Tripi. Y ya.

Estoy lavando la colchoneta de la gatera de Tripi. Olía a su orín. De mearse encima cuando le llevamos al veterinario la última vez (bueno... la penúltima). Ya iba muy mal. Agotado. Creo que usó sus últimas fuerzas para trepar sobre mi camiseta, cuando le intentábamos encontrar la vena. Era lo lógico. Yo le salvaba siempre de todo. O al menos de todo lo que podía salvarle. La verdad es que yo también treparía a la camiseta de Jon si me sintiera asustado y sin fuerzas. De hecho, en estos dos días de mierda, he trepado a la camiseta de Jon varias veces. Y me ha ido bien. Ya no tengo los ojos como pelotas de golf. Ahora estoy en formato ping-pong. Creo que para mañana ya volveré a tener mis párpados corrientes y aburridos de toda la vida. Las ojeras aún no se me han ido. Y no sé por qué, si me caigo de sueño por las esquinas. De hecho, lo único que quiero en todo momento es dormir. Silencio, manta, rincón y dormir. Me duele la parte baja de la espalda y tengo la boca llena de llagas. La tristeza es algo curioso. Nos aniquila muy silenciosamente. Por eso defiendo siempre tanto la risa. La risa es lo único que puede salvarnos de cualquier cosa. Jon me dice que adopte a otro gato. Que ahora hay hueco libre en la tribu. Pero a mí no me apetece mucho ahora mismo ponerme a  mirar gatos. No sé por qué, pero aún no. Ahora solo dormir y dejar que este tren se encaje de nuevo en sus raíles. Que siempre lo hace. Es un hecho.

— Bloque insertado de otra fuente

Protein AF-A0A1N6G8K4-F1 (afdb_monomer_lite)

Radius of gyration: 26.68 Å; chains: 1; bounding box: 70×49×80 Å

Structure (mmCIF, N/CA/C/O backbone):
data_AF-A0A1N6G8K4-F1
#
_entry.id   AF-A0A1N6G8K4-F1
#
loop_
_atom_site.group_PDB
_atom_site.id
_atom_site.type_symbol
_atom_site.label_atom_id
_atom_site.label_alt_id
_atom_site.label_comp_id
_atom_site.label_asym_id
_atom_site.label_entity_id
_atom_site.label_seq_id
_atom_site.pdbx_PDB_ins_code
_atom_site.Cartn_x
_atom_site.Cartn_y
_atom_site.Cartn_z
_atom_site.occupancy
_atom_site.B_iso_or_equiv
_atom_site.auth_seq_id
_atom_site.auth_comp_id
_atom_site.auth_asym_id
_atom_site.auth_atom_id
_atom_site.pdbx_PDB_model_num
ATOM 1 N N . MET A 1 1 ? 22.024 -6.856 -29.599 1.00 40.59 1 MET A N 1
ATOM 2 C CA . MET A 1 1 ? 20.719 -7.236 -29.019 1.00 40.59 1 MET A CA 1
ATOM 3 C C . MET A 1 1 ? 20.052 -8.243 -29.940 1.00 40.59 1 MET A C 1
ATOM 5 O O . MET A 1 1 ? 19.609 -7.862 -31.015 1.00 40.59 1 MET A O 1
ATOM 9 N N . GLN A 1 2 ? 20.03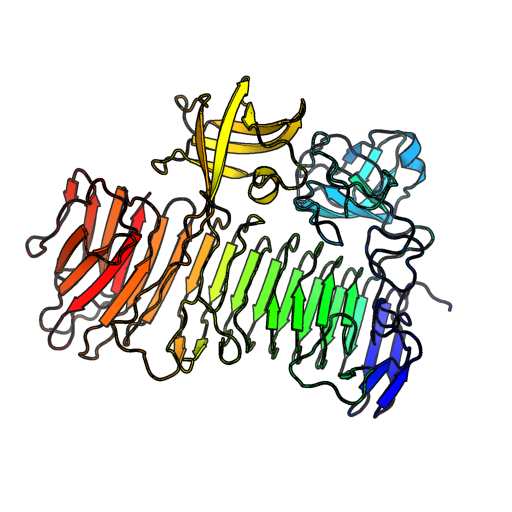9 -9.519 -29.560 1.00 34.53 2 GLN A N 1
ATOM 10 C CA . GLN A 1 2 ? 19.234 -10.574 -30.181 1.00 34.53 2 GLN A CA 1
ATOM 11 C C . GLN A 1 2 ? 18.840 -11.584 -29.092 1.00 34.53 2 GLN A C 1
ATOM 13 O O . GLN A 1 2 ? 19.663 -11.855 -28.223 1.00 34.53 2 GLN A O 1
ATOM 18 N N . SER A 1 3 ? 17.617 -12.125 -29.215 1.00 35.50 3 SER A N 1
ATOM 19 C CA . SER A 1 3 ? 16.903 -13.098 -28.359 1.00 35.50 3 SER A CA 1
ATOM 20 C C . SER A 1 3 ? 15.967 -12.488 -27.302 1.00 35.50 3 SER A C 1
ATOM 22 O O . SER A 1 3 ? 16.401 -11.966 -26.283 1.00 35.50 3 SER A O 1
ATOM 24 N N . SER A 1 4 ? 14.658 -12.566 -27.570 1.00 50.69 4 SER A N 1
ATOM 25 C CA . SER A 1 4 ? 13.535 -12.038 -26.775 1.00 50.69 4 SER A CA 1
ATOM 26 C C . SER A 1 4 ? 13.107 -12.899 -25.579 1.00 50.69 4 SER A C 1
ATOM 28 O O . SER A 1 4 ? 12.135 -12.530 -24.913 1.00 50.69 4 SER A O 1
ATOM 30 N N . ASP A 1 5 ? 13.797 -14.017 -25.324 1.00 53.28 5 ASP A N 1
ATOM 31 C CA . ASP A 1 5 ? 13.369 -15.042 -24.354 1.00 53.28 5 ASP A CA 1
ATOM 32 C C . ASP A 1 5 ? 14.514 -15.644 -23.515 1.00 53.28 5 ASP A C 1
ATOM 34 O O . ASP A 1 5 ? 14.305 -16.611 -22.788 1.00 53.28 5 ASP A O 1
ATOM 38 N N . SER A 1 6 ? 15.730 -15.096 -23.589 1.00 61.94 6 SER A N 1
ATOM 39 C CA . SER A 1 6 ? 16.848 -15.535 -22.744 1.00 61.94 6 SER A CA 1
ATOM 40 C C . SER A 1 6 ? 17.133 -14.499 -21.665 1.00 61.94 6 SER A C 1
ATOM 42 O O . SER A 1 6 ? 17.550 -13.387 -21.997 1.00 61.94 6 SER A O 1
ATOM 44 N N . THR A 1 7 ? 16.965 -14.878 -20.396 1.00 77.19 7 THR A N 1
ATOM 45 C CA . THR A 1 7 ? 17.526 -14.131 -19.264 1.00 77.19 7 THR A CA 1
ATOM 46 C C . THR A 1 7 ? 19.015 -13.939 -19.500 1.00 77.19 7 THR A C 1
ATOM 48 O O . THR A 1 7 ? 19.737 -14.901 -19.770 1.00 77.19 7 THR A O 1
ATOM 51 N N . PHE A 1 8 ? 19.472 -12.696 -19.423 1.00 85.62 8 PHE A N 1
ATOM 52 C CA . PHE A 1 8 ? 20.883 -12.365 -19.561 1.00 85.62 8 PHE A CA 1
ATOM 53 C C . PHE A 1 8 ? 21.488 -12.082 -18.181 1.00 85.62 8 PHE A C 1
ATOM 55 O O . PHE A 1 8 ? 20.887 -11.398 -17.354 1.00 85.62 8 PHE A O 1
ATOM 62 N N . ASP A 1 9 ? 22.682 -12.620 -17.943 1.00 91.94 9 ASP A N 1
ATOM 63 C CA . ASP A 1 9 ? 23.470 -12.366 -16.740 1.00 91.94 9 ASP A CA 1
ATOM 64 C C . ASP A 1 9 ? 24.489 -11.247 -17.004 1.00 91.94 9 ASP A C 1
ATOM 66 O O . ASP A 1 9 ? 25.382 -11.396 -17.842 1.00 91.94 9 ASP A O 1
ATOM 70 N N . LEU A 1 10 ? 24.392 -10.148 -16.255 1.00 94.25 10 LEU A N 1
ATOM 71 C CA . LEU A 1 10 ? 25.403 -9.095 -16.202 1.00 94.25 10 LEU A CA 1
ATOM 72 C C . LEU A 1 10 ? 26.235 -9.257 -14.932 1.00 94.25 10 LEU A C 1
ATOM 74 O O . LEU A 1 10 ? 25.725 -9.074 -13.830 1.00 94.25 10 LEU A O 1
ATOM 78 N N . ILE A 1 11 ? 27.522 -9.555 -15.082 1.00 95.50 11 ILE A N 1
ATOM 79 C CA . ILE A 1 11 ? 28.463 -9.584 -13.960 1.00 95.50 11 ILE A CA 1
ATOM 80 C C . ILE A 1 11 ? 29.264 -8.288 -13.984 1.00 95.50 11 ILE A C 1
ATOM 82 O O . ILE A 1 11 ? 29.930 -7.979 -14.974 1.00 95.50 11 ILE A O 1
ATOM 86 N N . LEU A 1 12 ? 29.179 -7.531 -12.899 1.00 95.94 12 LEU A N 1
ATOM 87 C CA . LEU A 1 12 ? 29.908 -6.288 -12.712 1.00 95.94 12 LEU A CA 1
ATOM 88 C C . LEU A 1 12 ? 31.204 -6.550 -11.930 1.00 95.94 12 LEU A C 1
ATOM 90 O O . LEU A 1 12 ? 31.214 -7.408 -11.048 1.00 95.94 12 LEU A O 1
ATOM 94 N N . PRO A 1 13 ? 32.307 -5.852 -12.246 1.00 95.31 13 PRO A N 1
ATOM 95 C CA . PRO A 1 13 ? 33.570 -6.040 -11.542 1.00 95.31 13 PRO A CA 1
ATOM 96 C C . PRO A 1 13 ? 33.516 -5.519 -10.101 1.00 95.31 13 PRO A C 1
ATOM 98 O O . PRO A 1 13 ? 32.664 -4.704 -9.736 1.00 95.31 13 PRO A O 1
ATOM 101 N N . ASP A 1 14 ? 34.483 -5.969 -9.305 1.00 95.62 14 ASP A N 1
ATOM 102 C CA . ASP A 1 14 ? 34.746 -5.477 -7.955 1.00 95.62 14 ASP A CA 1
ATOM 103 C C . ASP A 1 14 ? 35.013 -3.959 -7.945 1.00 95.62 14 ASP A C 1
ATOM 105 O O . ASP A 1 14 ? 35.623 -3.403 -8.864 1.00 95.62 14 ASP A O 1
ATOM 109 N N . GLY A 1 15 ? 34.624 -3.303 -6.851 1.00 94.25 15 GLY A N 1
ATOM 110 C CA . GLY A 1 15 ? 34.917 -1.893 -6.602 1.00 94.25 15 GLY A CA 1
ATOM 111 C C . GLY A 1 15 ? 33.942 -0.904 -7.244 1.00 94.25 15 GLY A C 1
ATOM 112 O O . GLY A 1 15 ? 32.804 -1.225 -7.587 1.00 94.25 15 GLY A O 1
ATOM 113 N N . ARG A 1 16 ? 34.381 0.354 -7.344 1.00 93.75 16 ARG A N 1
ATOM 114 C CA . ARG A 1 16 ? 33.537 1.481 -7.752 1.00 93.75 16 ARG A CA 1
ATOM 115 C C . ARG A 1 16 ? 33.441 1.610 -9.269 1.00 93.75 16 ARG A C 1
ATOM 117 O O . ARG A 1 16 ? 34.450 1.749 -9.954 1.00 93.75 16 ARG A O 1
ATOM 124 N N . LEU A 1 17 ? 32.210 1.659 -9.760 1.00 93.81 17 LEU A N 1
ATOM 125 C CA . LEU A 1 17 ? 31.841 1.906 -11.143 1.00 93.81 17 LEU A CA 1
ATOM 126 C C . LEU A 1 17 ? 31.148 3.258 -11.256 1.00 93.81 17 LEU A C 1
ATOM 128 O O . LEU A 1 17 ? 30.061 3.466 -10.710 1.00 93.81 17 LEU A O 1
ATOM 132 N N . ASP A 1 18 ? 31.777 4.150 -12.011 1.00 91.25 18 ASP A N 1
ATOM 133 C CA . ASP A 1 18 ? 31.185 5.422 -12.395 1.00 91.25 18 ASP A CA 1
ATOM 134 C C . ASP A 1 18 ? 30.387 5.238 -13.690 1.00 91.25 18 ASP A C 1
ATOM 136 O O . ASP A 1 18 ? 30.938 4.946 -14.754 1.00 91.25 18 ASP A O 1
ATOM 140 N N . ILE A 1 19 ? 29.070 5.390 -13.592 1.00 88.12 19 ILE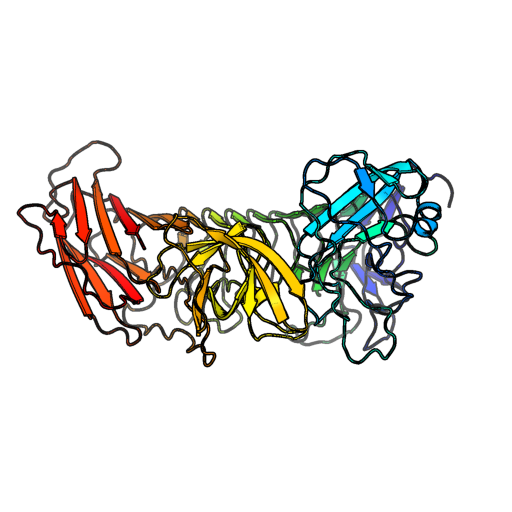 A N 1
ATOM 141 C CA . ILE A 1 19 ? 28.140 5.279 -14.717 1.00 88.12 19 ILE A CA 1
ATOM 142 C C . ILE A 1 19 ? 27.656 6.662 -15.154 1.00 88.12 19 ILE A C 1
ATOM 144 O O . ILE A 1 19 ? 27.523 7.584 -14.353 1.00 88.12 19 ILE A O 1
ATOM 148 N N . LEU A 1 20 ? 27.391 6.801 -16.453 1.00 84.69 20 LEU A N 1
ATOM 149 C CA . LEU A 1 20 ? 26.992 8.072 -17.074 1.00 84.69 20 LEU A CA 1
ATOM 150 C C . LEU A 1 20 ? 25.472 8.255 -17.156 1.00 84.69 20 LEU A C 1
ATOM 152 O O . LEU A 1 20 ? 24.984 9.330 -17.493 1.00 84.69 20 LEU A O 1
ATOM 156 N N . THR A 1 21 ? 24.709 7.191 -16.913 1.00 85.19 21 THR A N 1
ATOM 157 C CA . THR A 1 21 ? 23.248 7.228 -16.878 1.00 85.19 21 THR A CA 1
ATOM 158 C C . THR A 1 21 ? 22.733 6.063 -16.048 1.00 85.19 21 THR A C 1
ATOM 160 O O . THR A 1 21 ? 23.289 4.976 -16.147 1.00 85.19 21 THR A O 1
ATOM 163 N N . GLY A 1 22 ? 21.653 6.255 -15.288 1.00 86.44 22 GLY A N 1
ATOM 164 C CA . GLY A 1 22 ? 20.986 5.183 -14.539 1.00 86.44 22 GLY A CA 1
ATOM 165 C C . GLY A 1 22 ? 20.035 4.316 -15.366 1.00 86.44 22 GLY A C 1
ATOM 166 O O . GLY A 1 22 ? 19.420 3.404 -14.831 1.00 86.44 22 GLY A O 1
ATOM 167 N N . ARG A 1 23 ? 19.884 4.591 -16.666 1.00 85.50 23 ARG A N 1
ATOM 168 C CA . ARG A 1 23 ? 18.862 3.981 -17.541 1.00 85.50 23 ARG A CA 1
ATOM 169 C C . ARG A 1 23 ? 19.338 2.738 -18.292 1.00 85.50 23 ARG A C 1
ATOM 171 O O . ARG A 1 23 ? 18.723 2.322 -19.267 1.00 85.50 23 ARG A O 1
ATOM 178 N N . TRP A 1 24 ? 20.451 2.152 -17.878 1.00 87.38 24 TRP A N 1
ATOM 179 C CA . TRP A 1 24 ? 21.117 1.075 -18.614 1.00 87.38 24 TRP A CA 1
ATOM 180 C C . TRP A 1 24 ? 20.340 -0.256 -18.623 1.00 87.38 24 TRP A C 1
ATOM 182 O O . TRP A 1 24 ? 20.685 -1.134 -19.411 1.00 87.38 24 TRP A O 1
ATOM 192 N N . LEU A 1 25 ? 19.276 -0.390 -17.817 1.00 89.06 25 LEU A N 1
ATOM 193 C CA . LEU A 1 25 ? 18.327 -1.514 -17.869 1.00 89.06 25 LEU A CA 1
ATOM 194 C C . LEU A 1 25 ? 16.994 -1.202 -18.566 1.00 89.06 25 LEU A C 1
ATOM 196 O O . LEU A 1 25 ? 16.183 -2.111 -18.740 1.00 89.06 25 LEU A O 1
ATOM 200 N N . GLN A 1 26 ? 16.747 0.035 -19.004 1.00 86.56 26 GLN A N 1
ATOM 201 C CA . GLN A 1 26 ? 15.463 0.367 -19.623 1.00 86.56 26 GLN A CA 1
ATOM 202 C C . GLN A 1 26 ? 15.232 -0.446 -20.906 1.00 86.56 26 GLN A C 1
ATOM 204 O O . GLN A 1 26 ? 16.097 -0.543 -21.778 1.00 86.56 26 GLN A O 1
ATOM 209 N N . GLY A 1 27 ? 14.040 -1.038 -21.020 1.00 81.19 27 GLY A N 1
ATOM 210 C CA . GLY A 1 27 ? 13.667 -1.914 -22.134 1.00 81.19 27 GLY A CA 1
ATOM 211 C C . GLY A 1 27 ? 14.253 -3.330 -22.069 1.00 81.19 27 GLY A C 1
ATOM 212 O O . GLY A 1 27 ? 13.965 -4.140 -22.955 1.00 81.19 27 GLY A O 1
ATOM 213 N N . VAL A 1 28 ? 15.040 -3.658 -21.038 1.00 87.75 28 VAL A N 1
ATOM 214 C CA . VAL A 1 28 ? 15.502 -5.026 -20.788 1.00 87.75 28 VAL A CA 1
ATOM 215 C C . VAL A 1 28 ? 14.367 -5.831 -20.158 1.00 87.75 28 VAL A C 1
ATOM 217 O O . VAL A 1 28 ? 13.752 -5.411 -19.183 1.00 87.75 28 VAL A O 1
ATOM 220 N N . ARG A 1 29 ? 14.067 -6.995 -20.744 1.00 88.44 29 ARG A N 1
ATOM 221 C CA . ARG A 1 29 ? 12.932 -7.828 -20.330 1.00 88.44 29 ARG A CA 1
ATOM 222 C C . ARG A 1 29 ? 13.263 -8.729 -19.144 1.00 88.44 29 ARG A C 1
ATOM 224 O O . ARG A 1 29 ? 12.498 -8.774 -18.188 1.00 88.44 29 ARG A O 1
ATOM 231 N N . ASP A 1 30 ? 14.385 -9.434 -19.232 1.00 93.31 30 ASP A N 1
ATOM 232 C CA . ASP A 1 30 ? 14.808 -10.456 -18.278 1.00 93.31 30 ASP A CA 1
ATOM 233 C C . ASP A 1 30 ? 16.316 -10.309 -18.033 1.00 93.31 30 ASP A C 1
ATOM 235 O O . ASP A 1 30 ? 17.123 -10.522 -18.945 1.00 93.31 30 ASP A O 1
ATOM 239 N N . VAL A 1 31 ? 16.712 -9.917 -16.820 1.00 94.88 31 VAL A N 1
ATOM 240 C CA . VAL A 1 31 ? 18.126 -9.723 -16.462 1.00 94.88 31 VAL A CA 1
ATOM 241 C C . VAL A 1 31 ? 18.397 -10.090 -15.018 1.00 94.88 31 VAL A C 1
ATOM 243 O O . VAL A 1 31 ? 17.596 -9.821 -14.124 1.00 94.88 31 VAL A O 1
ATOM 246 N N . ARG A 1 32 ? 19.584 -10.643 -14.799 1.00 96.88 32 ARG A N 1
ATOM 247 C CA . ARG A 1 32 ? 20.187 -10.762 -13.483 1.00 96.88 32 ARG A CA 1
ATOM 248 C C . ARG A 1 32 ? 21.507 -10.004 -13.468 1.00 96.88 32 ARG A C 1
ATOM 250 O O . ARG A 1 32 ? 22.401 -10.295 -14.257 1.00 96.88 32 ARG A O 1
ATOM 257 N N . VAL A 1 33 ? 21.627 -9.031 -12.576 1.00 97.25 33 VAL A N 1
ATOM 258 C CA . VAL A 1 33 ? 22.837 -8.236 -12.370 1.00 97.25 33 VAL A CA 1
ATOM 259 C C . VAL A 1 33 ? 23.492 -8.686 -11.077 1.00 97.25 33 VAL A C 1
ATOM 261 O O . VAL A 1 33 ? 22.869 -8.631 -10.021 1.00 97.25 33 VAL A O 1
ATOM 264 N N . ARG A 1 34 ? 24.746 -9.122 -11.160 1.00 97.25 34 ARG A N 1
ATOM 265 C CA . ARG A 1 34 ? 25.533 -9.564 -10.007 1.00 97.25 34 ARG A CA 1
ATOM 266 C C . ARG A 1 34 ? 26.751 -8.677 -9.848 1.00 97.25 34 ARG A C 1
ATOM 268 O O . ARG A 1 34 ? 27.546 -8.556 -10.783 1.00 97.25 34 ARG A O 1
ATOM 275 N N . GLY A 1 35 ? 26.892 -8.076 -8.676 1.00 94.94 35 GLY A N 1
ATOM 276 C CA . GLY A 1 35 ? 28.138 -7.456 -8.261 1.00 94.94 35 GLY A CA 1
ATOM 277 C C . GLY A 1 35 ? 29.209 -8.500 -7.961 1.00 94.94 35 GLY A C 1
ATOM 278 O O . GLY A 1 35 ? 28.925 -9.628 -7.555 1.00 94.94 35 GLY A O 1
ATOM 279 N N . GLY A 1 36 ? 30.457 -8.114 -8.183 1.00 88.44 36 GLY A N 1
ATOM 280 C CA . GLY A 1 36 ? 31.610 -8.734 -7.557 1.00 88.44 36 GLY A CA 1
ATOM 281 C C . GLY A 1 36 ? 31.751 -8.296 -6.094 1.00 88.44 36 GLY A C 1
ATOM 282 O O . GLY A 1 36 ? 30.825 -7.784 -5.460 1.00 88.44 36 GLY A O 1
ATOM 283 N N . ARG A 1 37 ? 32.935 -8.483 -5.515 1.00 83.69 37 ARG A N 1
ATOM 284 C CA . ARG A 1 37 ? 33.207 -8.071 -4.137 1.00 83.69 37 ARG A CA 1
ATOM 285 C C . ARG A 1 37 ? 33.191 -6.544 -4.040 1.00 83.69 37 ARG A C 1
ATOM 287 O O . ARG A 1 37 ? 34.000 -5.864 -4.668 1.00 83.69 37 ARG A O 1
ATOM 294 N N . SER A 1 38 ? 32.305 -6.012 -3.197 1.00 90.38 38 SER A N 1
ATOM 295 C CA . SER A 1 38 ? 32.196 -4.568 -2.944 1.00 90.38 38 SER A CA 1
ATOM 296 C C . SER A 1 38 ? 31.912 -3.751 -4.216 1.00 90.38 38 SER A C 1
ATOM 298 O O . SER A 1 38 ? 32.451 -2.656 -4.373 1.00 90.38 38 SER A O 1
ATOM 300 N N . THR A 1 39 ? 31.100 -4.280 -5.142 1.00 97.12 39 THR A N 1
ATOM 301 C CA . THR A 1 39 ? 30.667 -3.526 -6.326 1.00 97.12 39 THR A CA 1
ATOM 302 C C . THR A 1 39 ? 29.784 -2.351 -5.923 1.00 97.12 39 THR A C 1
ATOM 304 O O . THR A 1 39 ? 28.723 -2.516 -5.321 1.00 97.12 39 THR A O 1
ATOM 307 N N . GLN A 1 40 ? 30.218 -1.157 -6.310 1.00 95.62 40 GLN A N 1
ATOM 308 C CA . GLN A 1 40 ? 29.582 0.109 -5.976 1.00 95.62 40 GLN A CA 1
ATOM 309 C C . GLN A 1 40 ? 29.216 0.865 -7.249 1.00 95.62 40 GLN A C 1
ATOM 311 O O . GLN A 1 40 ? 30.082 1.172 -8.062 1.00 95.62 40 GLN A O 1
ATOM 316 N N . LEU A 1 41 ? 27.945 1.206 -7.416 1.00 94.56 41 LEU A N 1
ATOM 317 C CA . LEU A 1 41 ? 27.428 1.971 -8.541 1.00 94.56 41 LEU A CA 1
ATOM 318 C C . LEU A 1 41 ? 27.255 3.430 -8.138 1.00 94.56 41 LEU A C 1
ATOM 320 O O . LEU A 1 41 ? 26.405 3.753 -7.308 1.00 94.56 41 LEU A O 1
ATOM 324 N N . ARG A 1 42 ? 28.026 4.321 -8.761 1.00 91.25 42 ARG A N 1
ATOM 325 C CA . ARG A 1 42 ? 27.837 5.768 -8.653 1.00 91.25 42 ARG A CA 1
ATOM 326 C C . ARG A 1 42 ? 27.493 6.329 -10.018 1.00 91.25 42 ARG A C 1
ATOM 328 O O . ARG A 1 42 ? 28.253 6.169 -10.966 1.00 91.25 42 ARG A O 1
ATOM 335 N N . ASN A 1 43 ? 26.397 7.066 -10.106 1.00 88.19 43 ASN A N 1
ATOM 336 C CA . ASN A 1 43 ? 26.170 7.894 -11.278 1.00 88.19 43 ASN A CA 1
ATOM 337 C C . ASN A 1 43 ? 26.926 9.216 -11.130 1.00 88.19 43 ASN A C 1
ATOM 339 O O . ASN A 1 43 ? 26.808 9.872 -10.104 1.00 88.19 43 ASN A O 1
ATOM 343 N N . ILE A 1 44 ? 27.723 9.586 -12.127 1.00 85.88 44 ILE A N 1
ATOM 344 C CA . ILE A 1 44 ? 28.525 10.821 -12.111 1.00 85.88 44 ILE A CA 1
ATOM 345 C C . ILE A 1 44 ? 27.912 11.944 -12.956 1.00 85.88 44 ILE A C 1
ATOM 347 O O . ILE A 1 44 ? 28.517 13.005 -13.111 1.00 85.88 44 ILE A O 1
ATOM 351 N N . ALA A 1 45 ? 26.722 11.729 -13.522 1.00 78.19 45 ALA A N 1
ATOM 352 C CA . ALA A 1 45 ? 25.992 12.773 -14.221 1.00 78.19 45 ALA A CA 1
ATOM 353 C C . ALA A 1 45 ? 25.583 13.891 -13.252 1.00 78.19 45 ALA A C 1
ATOM 355 O O . ALA A 1 45 ? 25.108 13.649 -12.141 1.00 78.19 45 ALA A O 1
ATOM 356 N N . VAL A 1 46 ? 25.737 15.137 -13.699 1.00 66.69 46 VAL A N 1
ATOM 357 C CA . VAL A 1 46 ? 25.441 16.322 -12.892 1.00 66.69 46 VAL A CA 1
ATOM 358 C C . VAL A 1 46 ? 24.063 16.845 -13.275 1.00 66.69 46 VAL A C 1
ATOM 360 O O . VAL A 1 46 ? 23.894 17.506 -14.296 1.00 66.69 46 VAL A O 1
ATOM 363 N N . SER A 1 47 ? 23.065 16.550 -12.446 1.00 66.25 47 SER A N 1
ATOM 364 C CA . SER A 1 47 ? 21.744 17.164 -12.540 1.00 66.25 47 SER A CA 1
ATOM 365 C C . SER A 1 47 ? 21.160 17.386 -11.150 1.00 66.25 47 SER A C 1
ATOM 367 O O . SER A 1 47 ? 21.287 16.544 -10.263 1.00 66.25 47 SER A O 1
ATOM 369 N N . GLU A 1 48 ? 20.523 18.538 -10.945 1.00 60.09 48 GLU A N 1
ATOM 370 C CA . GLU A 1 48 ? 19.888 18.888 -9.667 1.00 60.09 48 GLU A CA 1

Tequila sigue tristona y desconcertada. Peyote, ya no. Peyote vuelve a rebotar en las paredes, trepar por los árboles y aniquilar lagartijas. Mola, Peyote. A él sí que va a ser durísimo perderle. Las cosas enérgicas dejan mucho más hueco que las lánguidas. Acuérdate de eso cuando tengas tentaciones de lloriquear. Nadie añora a los lloricas. Lo decía mi abuela Agra. Qué razón tenía.

Me canso de verme esta cara de imbécil en el espejo.